***** DATA TO USE *****

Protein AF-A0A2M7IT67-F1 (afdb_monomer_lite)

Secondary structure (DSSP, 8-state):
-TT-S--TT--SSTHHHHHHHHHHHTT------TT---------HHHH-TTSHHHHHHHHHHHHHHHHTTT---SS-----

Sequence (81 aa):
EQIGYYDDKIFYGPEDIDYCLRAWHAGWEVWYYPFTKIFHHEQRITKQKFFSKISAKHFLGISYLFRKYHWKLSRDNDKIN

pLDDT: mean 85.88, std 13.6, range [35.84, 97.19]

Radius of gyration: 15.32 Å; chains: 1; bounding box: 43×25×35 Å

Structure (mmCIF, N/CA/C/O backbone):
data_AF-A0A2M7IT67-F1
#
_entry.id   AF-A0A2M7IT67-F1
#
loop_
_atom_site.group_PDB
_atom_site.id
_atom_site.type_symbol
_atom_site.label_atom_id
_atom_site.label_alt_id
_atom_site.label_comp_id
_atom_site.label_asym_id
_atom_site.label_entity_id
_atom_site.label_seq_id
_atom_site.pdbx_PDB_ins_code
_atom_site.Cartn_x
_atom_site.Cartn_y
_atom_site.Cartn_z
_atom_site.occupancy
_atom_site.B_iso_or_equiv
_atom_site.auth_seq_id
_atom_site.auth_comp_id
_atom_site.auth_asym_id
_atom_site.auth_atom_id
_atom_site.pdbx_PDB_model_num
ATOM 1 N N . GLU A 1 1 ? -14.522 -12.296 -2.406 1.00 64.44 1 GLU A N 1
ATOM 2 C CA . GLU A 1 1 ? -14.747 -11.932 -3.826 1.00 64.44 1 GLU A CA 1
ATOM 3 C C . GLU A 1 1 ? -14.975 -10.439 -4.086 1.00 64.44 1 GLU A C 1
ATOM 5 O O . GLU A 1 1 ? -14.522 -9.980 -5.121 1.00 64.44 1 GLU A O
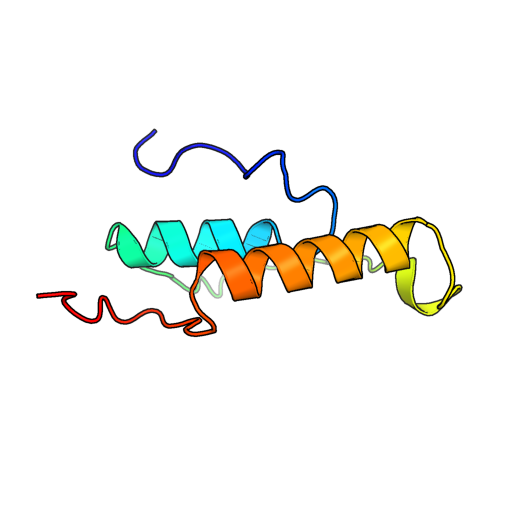 1
ATOM 10 N N . GLN A 1 2 ? -15.588 -9.663 -3.177 1.00 88.81 2 GLN A N 1
ATOM 11 C CA . GLN A 1 2 ? -16.041 -8.272 -3.406 1.00 88.81 2 GLN A CA 1
ATOM 12 C C . GLN A 1 2 ? -15.041 -7.301 -4.072 1.00 88.81 2 GLN A C 1
ATOM 14 O O . GLN A 1 2 ? -15.458 -6.509 -4.909 1.00 88.81 2 GLN A O 1
ATOM 19 N N . ILE A 1 3 ? -13.751 -7.336 -3.719 1.00 92.50 3 ILE A N 1
ATOM 20 C CA . ILE A 1 3 ? -12.750 -6.395 -4.257 1.00 92.50 3 ILE A CA 1
ATOM 21 C C . ILE A 1 3 ? -11.833 -7.001 -5.327 1.00 92.50 3 ILE A C 1
ATOM 23 O O . ILE A 1 3 ? -11.022 -6.272 -5.889 1.00 92.50 3 ILE A O 1
ATOM 27 N N . GLY A 1 4 ? -11.977 -8.291 -5.653 1.00 94.12 4 GLY A N 1
ATOM 28 C CA . GLY A 1 4 ? -11.120 -8.999 -6.615 1.00 94.12 4 GLY A CA 1
ATOM 29 C C . GLY A 1 4 ? -9.673 -9.222 -6.144 1.00 94.12 4 GLY A C 1
ATOM 30 O O . GLY A 1 4 ? -9.327 -8.949 -4.996 1.00 94.12 4 GLY A O 1
ATOM 31 N N . TYR A 1 5 ? -8.827 -9.739 -7.040 1.00 94.56 5 TYR A N 1
ATOM 32 C CA . TYR A 1 5 ? -7.396 -9.981 -6.797 1.00 94.56 5 TYR A CA 1
ATOM 33 C C . TYR A 1 5 ? -6.546 -8.713 -7.023 1.00 94.56 5 TYR A C 1
ATOM 35 O O . TYR A 1 5 ? -7.065 -7.592 -7.069 1.00 94.56 5 TYR A O 1
ATOM 43 N N . TYR A 1 6 ? -5.224 -8.861 -7.109 1.00 95.31 6 TYR A N 1
ATOM 44 C CA . TYR A 1 6 ? -4.336 -7.774 -7.520 1.00 95.31 6 TYR A CA 1
ATOM 45 C C . TYR A 1 6 ? -4.564 -7.383 -8.985 1.00 95.31 6 TYR A C 1
ATOM 47 O O . TYR A 1 6 ? -5.035 -8.177 -9.792 1.00 95.31 6 TYR A O 1
ATOM 55 N N . ASP A 1 7 ? -4.286 -6.117 -9.299 1.00 94.38 7 ASP A N 1
ATOM 56 C CA . ASP A 1 7 ? -4.373 -5.595 -10.663 1.00 94.38 7 ASP A CA 1
ATOM 57 C C . ASP A 1 7 ? -3.135 -6.059 -11.440 1.00 94.38 7 ASP A C 1
ATOM 59 O O . ASP A 1 7 ? -2.035 -5.569 -11.191 1.00 94.38 7 ASP A O 1
ATOM 63 N N . ASP A 1 8 ? -3.310 -6.976 -12.395 1.00 93.69 8 ASP A N 1
ATOM 64 C CA . ASP A 1 8 ? -2.218 -7.578 -13.181 1.00 93.69 8 ASP A CA 1
ATOM 65 C C . ASP A 1 8 ? -1.395 -6.559 -13.997 1.00 93.69 8 ASP A C 1
ATOM 67 O O . ASP A 1 8 ? -0.330 -6.881 -14.533 1.00 93.69 8 ASP A O 1
ATOM 71 N N . LYS A 1 9 ? -1.854 -5.303 -14.097 1.00 91.69 9 LYS A N 1
ATOM 72 C CA . LYS A 1 9 ? -1.078 -4.199 -14.686 1.00 91.69 9 LYS A CA 1
ATOM 73 C C . LYS A 1 9 ? 0.039 -3.703 -13.764 1.00 91.69 9 LYS A C 1
ATOM 75 O O . LYS A 1 9 ? 0.948 -3.017 -14.238 1.00 91.69 9 LYS A O 1
ATOM 80 N N . ILE A 1 10 ? -0.012 -4.032 -12.473 1.00 92.12 10 ILE A N 1
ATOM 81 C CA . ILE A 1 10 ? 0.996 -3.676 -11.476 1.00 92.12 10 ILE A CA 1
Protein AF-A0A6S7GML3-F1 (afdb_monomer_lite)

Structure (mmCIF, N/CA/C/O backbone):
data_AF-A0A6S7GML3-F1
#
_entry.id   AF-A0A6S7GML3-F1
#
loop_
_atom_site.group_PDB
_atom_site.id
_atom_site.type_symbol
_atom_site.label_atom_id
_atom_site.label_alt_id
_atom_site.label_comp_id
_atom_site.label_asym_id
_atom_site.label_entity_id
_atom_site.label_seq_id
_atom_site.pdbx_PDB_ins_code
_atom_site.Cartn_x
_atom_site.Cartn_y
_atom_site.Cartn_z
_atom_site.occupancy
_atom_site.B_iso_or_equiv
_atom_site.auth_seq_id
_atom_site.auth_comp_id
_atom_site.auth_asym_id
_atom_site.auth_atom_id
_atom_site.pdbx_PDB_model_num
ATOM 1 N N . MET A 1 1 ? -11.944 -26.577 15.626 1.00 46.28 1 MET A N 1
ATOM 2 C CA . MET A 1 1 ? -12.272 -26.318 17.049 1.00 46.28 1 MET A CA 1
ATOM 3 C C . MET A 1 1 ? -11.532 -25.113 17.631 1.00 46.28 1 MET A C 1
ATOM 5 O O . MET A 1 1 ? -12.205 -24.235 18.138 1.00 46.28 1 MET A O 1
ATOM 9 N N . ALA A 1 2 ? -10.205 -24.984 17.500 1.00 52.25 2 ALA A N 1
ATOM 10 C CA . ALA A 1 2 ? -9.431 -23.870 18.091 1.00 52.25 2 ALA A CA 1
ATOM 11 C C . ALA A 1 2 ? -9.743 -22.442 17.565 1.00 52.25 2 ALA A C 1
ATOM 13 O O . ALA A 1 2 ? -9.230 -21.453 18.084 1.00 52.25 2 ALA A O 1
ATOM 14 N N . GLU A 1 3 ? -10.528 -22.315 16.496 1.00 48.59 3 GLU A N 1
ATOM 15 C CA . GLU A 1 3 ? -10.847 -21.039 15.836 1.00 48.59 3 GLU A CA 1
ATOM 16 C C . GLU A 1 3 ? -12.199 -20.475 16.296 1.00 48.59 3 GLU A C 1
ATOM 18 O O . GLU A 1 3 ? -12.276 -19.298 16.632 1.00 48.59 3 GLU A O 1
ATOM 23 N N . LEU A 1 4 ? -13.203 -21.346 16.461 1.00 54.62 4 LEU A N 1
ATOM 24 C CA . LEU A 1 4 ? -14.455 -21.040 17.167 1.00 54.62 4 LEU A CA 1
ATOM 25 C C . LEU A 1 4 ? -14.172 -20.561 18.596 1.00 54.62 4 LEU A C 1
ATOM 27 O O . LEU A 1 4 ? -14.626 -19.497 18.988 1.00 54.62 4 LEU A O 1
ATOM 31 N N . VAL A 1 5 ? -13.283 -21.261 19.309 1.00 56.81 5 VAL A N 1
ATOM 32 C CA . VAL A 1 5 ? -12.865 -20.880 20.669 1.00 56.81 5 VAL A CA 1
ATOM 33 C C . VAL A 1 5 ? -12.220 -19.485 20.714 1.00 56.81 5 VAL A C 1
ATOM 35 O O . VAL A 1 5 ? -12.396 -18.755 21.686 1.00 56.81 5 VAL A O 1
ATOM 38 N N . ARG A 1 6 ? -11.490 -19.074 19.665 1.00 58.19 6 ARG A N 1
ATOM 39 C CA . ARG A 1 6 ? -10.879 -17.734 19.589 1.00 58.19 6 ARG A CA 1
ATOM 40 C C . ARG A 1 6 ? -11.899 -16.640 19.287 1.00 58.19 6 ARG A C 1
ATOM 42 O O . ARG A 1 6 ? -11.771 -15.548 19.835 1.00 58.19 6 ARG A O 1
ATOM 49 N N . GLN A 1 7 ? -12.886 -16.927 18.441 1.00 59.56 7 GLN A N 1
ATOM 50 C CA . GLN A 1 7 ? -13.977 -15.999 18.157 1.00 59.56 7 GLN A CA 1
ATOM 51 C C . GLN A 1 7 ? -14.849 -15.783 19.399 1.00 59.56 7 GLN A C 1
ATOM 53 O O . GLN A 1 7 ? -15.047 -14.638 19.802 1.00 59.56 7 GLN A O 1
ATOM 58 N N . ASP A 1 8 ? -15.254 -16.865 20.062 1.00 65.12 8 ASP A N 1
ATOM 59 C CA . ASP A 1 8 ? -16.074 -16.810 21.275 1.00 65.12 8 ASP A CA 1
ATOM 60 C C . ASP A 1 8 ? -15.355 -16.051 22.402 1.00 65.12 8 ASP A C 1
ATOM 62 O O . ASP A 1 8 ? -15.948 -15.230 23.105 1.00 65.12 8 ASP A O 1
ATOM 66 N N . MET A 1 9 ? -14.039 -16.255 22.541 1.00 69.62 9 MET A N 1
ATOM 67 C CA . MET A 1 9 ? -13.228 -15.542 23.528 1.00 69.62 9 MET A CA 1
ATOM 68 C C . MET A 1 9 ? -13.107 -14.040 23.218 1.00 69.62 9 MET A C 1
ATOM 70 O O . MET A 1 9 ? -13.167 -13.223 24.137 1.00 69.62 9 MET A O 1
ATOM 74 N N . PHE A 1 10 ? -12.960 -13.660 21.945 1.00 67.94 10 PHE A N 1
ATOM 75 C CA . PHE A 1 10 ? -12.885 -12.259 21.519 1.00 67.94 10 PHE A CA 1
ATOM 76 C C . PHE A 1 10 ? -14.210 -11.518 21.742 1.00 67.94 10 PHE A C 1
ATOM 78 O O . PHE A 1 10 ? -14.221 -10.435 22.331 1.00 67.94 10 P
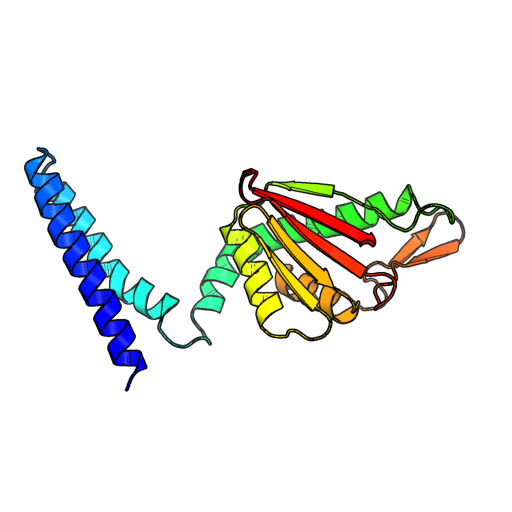HE A O 1
ATOM 85 N N . GLU A 1 11 ? -15.330 -12.124 21.339 1.00 72.38 11 GLU A N 1
ATOM 86 C CA . GLU A 1 11 ? -16.668 -11.570 21.564 1.00 72.38 11 GLU A CA 1
ATOM 87 C C . GLU A 1 11 ? -16.945 -11.403 23.066 1.00 72.38 11 GLU A C 1
ATOM 89 O O . GLU A 1 11 ? -17.372 -10.334 23.505 1.00 72.38 11 GLU A O 1
ATOM 94 N N . ALA A 1 12 ? -16.592 -12.399 23.885 1.00 74.69 12 ALA A N 1
ATOM 95 C CA . ALA A 1 12 ? -16.775 -12.343 25.334 1.00 74.69 12 ALA A CA 1
ATOM 96 C C . ALA A 1 12 ? -15.943 -11.247 26.025 1.00 74.69 12 ALA A C 1
ATOM 98 O O . ALA A 1 12 ? -16.363 -10.700 27.047 1.00 74.69 12 ALA A O 1
ATOM 99 N N . VAL A 1 13 ? -14.745 -10.925 25.526 1.00 76.81 13 VAL A N 1
ATOM 100 C CA . VAL A 1 13 ? -13.927 -9.824 26.071 1.00 76.81 13 VAL A CA 1
ATOM 101 C C . VAL A 1 13 ? -14.544 -8.468 25.727 1.00 76.81 13 VAL A C 1
ATOM 103 O O . VAL A 1 13 ? -14.682 -7.625 26.613 1.00 76.81 13 VAL A O 1
ATOM 106 N N . LEU A 1 14 ? -14.975 -8.271 24.479 1.00 73.94 14 LEU A N 1
ATOM 107 C CA . LEU A 1 14 ? -15.573 -7.006 24.046 1.00 73.94 14 LEU A CA 1
ATOM 108 C C . LEU A 1 14 ? -16.926 -6.735 24.706 1.00 73.94 14 LEU A C 1
ATOM 110 O O . LEU A 1 14 ? -17.175 -5.612 25.140 1.00 73.94 14 LEU A O 1
ATOM 114 N N . LEU A 1 15 ? -17.777 -7.756 24.839 1.00 80.69 15 LEU A N 1
ATOM 115 C CA . LEU A 1 15 ? -19.067 -7.619 25.519 1.00 80.69 15 LEU A CA 1
ATOM 116 C C . LEU A 1 15 ? -18.887 -7.213 26.988 1.00 80.69 15 LEU A C 1
ATOM 118 O O . LEU A 1 15 ? -19.568 -6.303 27.457 1.00 80.69 15 LEU A O 1
ATOM 122 N N . ARG A 1 16 ? -17.915 -7.816 27.687 1.00 80.81 16 ARG A N 1
ATOM 123 C CA . ARG A 1 16 ? -17.569 -7.436 29.068 1.00 80.81 16 ARG A CA 1
ATOM 124 C C . ARG A 1 16 ? -17.038 -6.007 29.164 1.00 80.81 16 ARG A C 1
ATOM 126 O O . ARG A 1 16 ? -17.428 -5.285 30.077 1.00 80.81 16 ARG A O 1
ATOM 133 N N . GLY A 1 17 ? -16.194 -5.593 28.218 1.00 77.00 17 GLY A N 1
ATOM 134 C CA . GLY A 1 17 ? -15.701 -4.217 28.137 1.00 77.00 17 GLY A CA 1
ATOM 135 C C . GLY A 1 17 ? -16.838 -3.207 27.975 1.00 77.00 17 GLY A C 1
ATOM 136 O O . GLY A 1 17 ? -16.918 -2.253 28.743 1.00 77.00 17 GLY A O 1
ATOM 137 N N . LEU A 1 18 ? -17.767 -3.461 27.047 1.00 82.06 18 LEU A N 1
ATOM 138 C CA . LEU A 1 18 ? -18.924 -2.590 26.824 1.00 82.06 18 LEU A CA 1
ATOM 139 C C . LEU A 1 18 ? -19.856 -2.513 28.035 1.00 82.06 18 LEU A C 1
ATOM 141 O O . LEU A 1 18 ? -20.358 -1.434 28.336 1.00 82.06 18 LEU A O 1
ATOM 145 N N . ASP A 1 19 ? -20.091 -3.616 28.749 1.00 84.50 19 ASP A N 1
ATOM 146 C CA . ASP A 1 19 ? -20.906 -3.569 29.966 1.00 84.50 19 ASP A CA 1
ATOM 147 C C . ASP A 1 19 ? -20.232 -2.782 31.095 1.00 84.50 19 ASP A C 1
ATOM 149 O O . ASP A 1 19 ? -20.918 -2.047 31.808 1.00 84.50 19 ASP A O 1
ATOM 153 N N . SER A 1 20 ? -18.903 -2.860 31.216 1.00 81.56 20 SER A N 1
ATOM 154 C CA . SER A 1 20 ? -18.153 -2.002 32.140 1.00 81.56 20 SER A CA 1
ATOM 155 C C . SER A 1 20 ? -18.276 -0.530 31.745 1.00 81.56 20 SER A C 1
ATOM 157 O O . SER A 1 20 ? -18.685 0.289 32.564 1.00 81.56 20 SER A O 1
ATOM 159 N N . SER A 1 21 ? -18.030 -0.200 30.473 1.00 81.12 21 SER A N 1
ATOM 160 C CA . SER A 1 21 ? -18.125 1.175 29.971 1.00 81.12 21 SER A CA 1
ATOM 161 C C . SER A 1 21 ? -19.533 1.752 30.102 
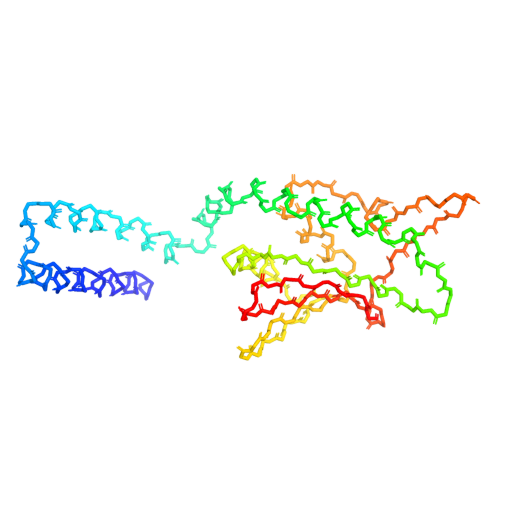1.00 81.12 21 SER A C 1
ATOM 163 O O . SER A 1 21 ? -19.677 2.908 30.478 1.00 81.12 21 SER A O 1
ATOM 165 N N . LYS A 1 22 ? -20.585 0.960 29.864 1.00 83.94 22 LYS A N 1
ATOM 166 C CA . LYS A 1 22 ? -21.976 1.378 30.092 1.00 83.94 22 LYS A CA 1
ATOM 167 C C . LYS A 1 22 ? -22.194 1.812 31.541 1.00 83.94 22 LYS A C 1
ATOM 169 O O . LYS A 1 22 ? -22.778 2.863 31.787 1.00 83.94 22 LYS A O 1
ATOM 174 N N . ASN A 1 23 ? -21.719 1.011 32.493 1.00 84.56 23 ASN A N 1
ATOM 175 C CA . ASN A 1 23 ? -21.869 1.308 33.915 1.00 84.56 23 ASN A CA 1
ATOM 176 C C . ASN A 1 23 ? -21.086 2.565 34.316 1.00 84.56 23 ASN A C 1
ATOM 178 O O . ASN A 1 23 ? -21.584 3.355 35.115 1.00 84.56 23 ASN A O 1
ATOM 182 N N . ASP A 1 24 ? -19.900 2.773 33.748 1.00 84.75 24 ASP A N 1
ATOM 183 C CA . ASP A 1 24 ? -19.079 3.957 34.015 1.00 84.75 24 ASP A CA 1
ATOM 184 C C . ASP A 1 24 ? -19.690 5.227 33.402 1.00 84.75 24 ASP A C 1
ATOM 186 O O . ASP A 1 24 ? -19.739 6.267 34.058 1.00 84.75 24 ASP A O 1
ATOM 190 N N . LEU A 1 25 ? -20.248 5.133 32.190 1.00 81.62 25 LEU A N 1
ATOM 191 C CA . LEU A 1 25 ? -20.936 6.242 31.523 1.00 81.62 25 LEU A CA 1
ATOM 192 C C . LEU A 1 25 ? -22.201 6.660 32.287 1.00 81.62 25 LEU A C 1
ATOM 194 O O . LEU A 1 25 ? -22.391 7.848 32.550 1.00 81.62 25 LEU A O 1
ATOM 198 N N . ILE A 1 26 ? -23.011 5.701 32.745 1.00 82.31 26 ILE A N 1
ATOM 199 C CA . ILE A 1 26 ? -24.184 5.987 33.590 1.00 82.31 26 ILE A CA 1
ATOM 200 C C . ILE A 1 26 ? -23.753 6.643 34.911 1.00 82.31 26 ILE A C 1
ATOM 202 O O . ILE A 1 26 ? -24.350 7.629 35.336 1.00 82.31 26 ILE A O 1
ATOM 206 N N . LYS A 1 27 ? -22.680 6.150 35.548 1.00 86.19 27 LYS A N 1
ATOM 207 C CA . LYS A 1 27 ? -22.130 6.759 36.774 1.00 86.19 27 LYS A CA 1
ATOM 208 C C . LYS A 1 27 ? -21.604 8.178 36.551 1.00 86.19 27 LYS A C 1
ATOM 210 O O . LYS A 1 27 ? -21.663 8.983 37.472 1.00 86.19 27 LYS A O 1
ATOM 215 N N . SER A 1 28 ? -21.115 8.490 35.350 1.00 84.75 28 SER A N 1
ATOM 216 C CA . SER A 1 28 ? -20.665 9.839 34.980 1.00 84.75 28 SER A CA 1
ATOM 217 C C . SER A 1 28 ? -21.804 10.834 34.710 1.00 84.75 28 SER A C 1
ATOM 219 O O . SER A 1 28 ? -21.538 11.998 34.426 1.00 84.75 28 SER A O 1
ATOM 221 N N . GLY A 1 29 ? -23.066 10.401 34.835 1.00 84.50 29 GLY A N 1
ATOM 222 C CA . GLY A 1 29 ? -24.247 11.260 34.720 1.00 84.50 29 GLY A CA 1
ATOM 223 C C . GLY A 1 29 ? -24.820 11.377 33.306 1.00 84.50 29 GLY A C 1
ATOM 224 O O . GLY A 1 29 ? -25.650 12.252 33.065 1.00 84.50 29 GLY A O 1
ATOM 225 N N . LEU A 1 30 ? -24.400 10.517 32.372 1.00 82.19 30 LEU A N 1
ATOM 226 C CA . LEU A 1 30 ? -25.015 10.421 31.046 1.00 82.19 30 LEU A CA 1
ATOM 227 C C . LEU A 1 30 ? -26.405 9.780 31.117 1.00 82.19 30 LEU A C 1
ATOM 229 O O . LEU A 1 30 ? -26.662 8.902 31.943 1.00 82.19 30 LEU A O 1
ATOM 233 N N . ASP A 1 31 ? -27.286 10.200 30.205 1.00 89.06 31 ASP A N 1
ATOM 234 C CA . ASP A 1 31 ? -28.648 9.679 30.104 1.00 89.06 31 ASP A CA 1
ATOM 235 C C . ASP A 1 31 ? -28.648 8.154 29.924 1.00 89.06 31 ASP A C 1
ATOM 237 O O . ASP A 1 31 ? -27.994 7.606 29.027 1.00 89.06 31 ASP A O 1
ATOM 241 N N . PHE A 1 32 ? -29.396 7.473 30.793 1.00 81.75 32 PHE A N 1
ATOM 242 C CA . PHE A 1 32 ? -29.441 6.017 30.859 1.00 81.75 32 PHE A CA 1
ATOM 243 C C . PHE A 1 32 ? -29.946 5.407 29.553 1.00 81.75 32 PHE A C 1
ATOM 245 O O . PHE A 1 32 ? -29.359 4.439 29.070 1.00 81.75 32 PHE A O 1
ATOM 252 N N . TRP A 1 33 ? -31.013 5.967 28.978 1.00 83.19 33 TRP A N 1
ATOM 253 C CA . TRP A 1 33 ? -31.663 5.412 27.791 1.00 83.19 33 TRP A CA 1
ATOM 254 C C . TRP A 1 33 ? -30.794 5.581 26.550 1.00 83.19 33 TRP A C 1
ATOM 256 O O . TRP A 1 33 ? -30.505 4.598 25.875 1.00 83.19 33 TRP A O 1
ATOM 266 N N . SER A 1 34 ? -30.259 6.780 26.330 1.00 77.38 34 SER A N 1
ATOM 267 C CA . SER A 1 34 ? -29.351 7.069 25.215 1.00 77.38 34 SER A CA 1
ATOM 268 C C . SER A 1 34 ? -28.062 6.246 25.294 1.00 77.38 34 SER A C 1
ATOM 270 O O . SER A 1 34 ? -27.591 5.710 24.291 1.00 77.38 34 SER A O 1
ATOM 272 N N . THR A 1 35 ? -27.500 6.093 26.498 1.00 80.88 35 THR A N 1
ATOM 273 C CA . THR A 1 35 ? -26.292 5.283 26.715 1.00 80.88 35 THR A CA 1
ATOM 274 C C . THR A 1 35 ? -26.575 3.803 26.487 1.00 80.88 35 THR A C 1
ATOM 276 O O . THR A 1 35 ? -25.769 3.101 25.875 1.00 80.88 35 THR A O 1
ATOM 279 N N . LYS A 1 36 ? -27.722 3.313 26.964 1.00 83.62 36 LYS A N 1
ATOM 280 C CA . LYS A 1 36 ? -28.141 1.926 26.775 1.00 83.62 36 LYS A CA 1
ATOM 281 C C . LYS A 1 36 ? -28.368 1.612 25.300 1.00 83.62 36 LYS A C 1
ATOM 283 O O . LYS A 1 36 ? -27.820 0.620 24.834 1.00 83.62 36 LYS A O 1
ATOM 288 N N . ASP A 1 37 ? -29.088 2.462 24.575 1.00 81.25 37 ASP A N 1
ATOM 289 C CA . ASP A 1 37 ? -29.379 2.258 23.155 1.00 81.25 37 ASP A CA 1
ATOM 290 C C . ASP A 1 37 ? -28.095 2.249 22.314 1.00 81.25 37 ASP A C 1
ATOM 292 O O . ASP A 1 37 ? -27.892 1.338 21.509 1.00 81.25 37 ASP A O 1
ATOM 296 N N . ALA A 1 38 ? -27.170 3.183 22.565 1.00 76.00 38 ALA A N 1
ATOM 297 C CA . ALA A 1 38 ? -25.878 3.224 21.880 1.00 76.00 38 ALA A CA 1
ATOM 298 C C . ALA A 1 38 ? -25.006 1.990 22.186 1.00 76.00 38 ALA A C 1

*****

EXERCISE =
The output is the stretch above from the line with "ATOM 3 C C . GLU" through the line with "ATOM 19 N N", copied word for word with both ends kept and every picture dropped.

THE ANSWER =
ATOM 3 C C . GLU A 1 1 ? -14.975 -10.439 -4.086 1.00 64.44 1 GLU A C 1
ATOM 5 O O . GLU A 1 1 ? -14.522 -9.980 -5.121 1.00 64.44 1 GLU A O
 1
ATOM 10 N N . GLN A 1 2 ? -15.588 -9.663 -3.177 1.00 88.81 2 GLN A N 1
ATOM 11 C CA . GLN A 1 2 ? -16.041 -8.272 -3.406 1.00 88.81 2 GLN A CA 1
ATOM 12 C C . GLN A 1 2 ? -15.041 -7.301 -4.072 1.00 88.81 2 GLN A C 1
ATOM 14 O O . GLN A 1 2 ? -15.458 -6.509 -4.909 1.00 88.81 2 GLN A O 1
ATOM 19 N N . ILE A 1 3 ? -13.751 -7.336 -3.719 1.00 92.50 3 ILE A N 1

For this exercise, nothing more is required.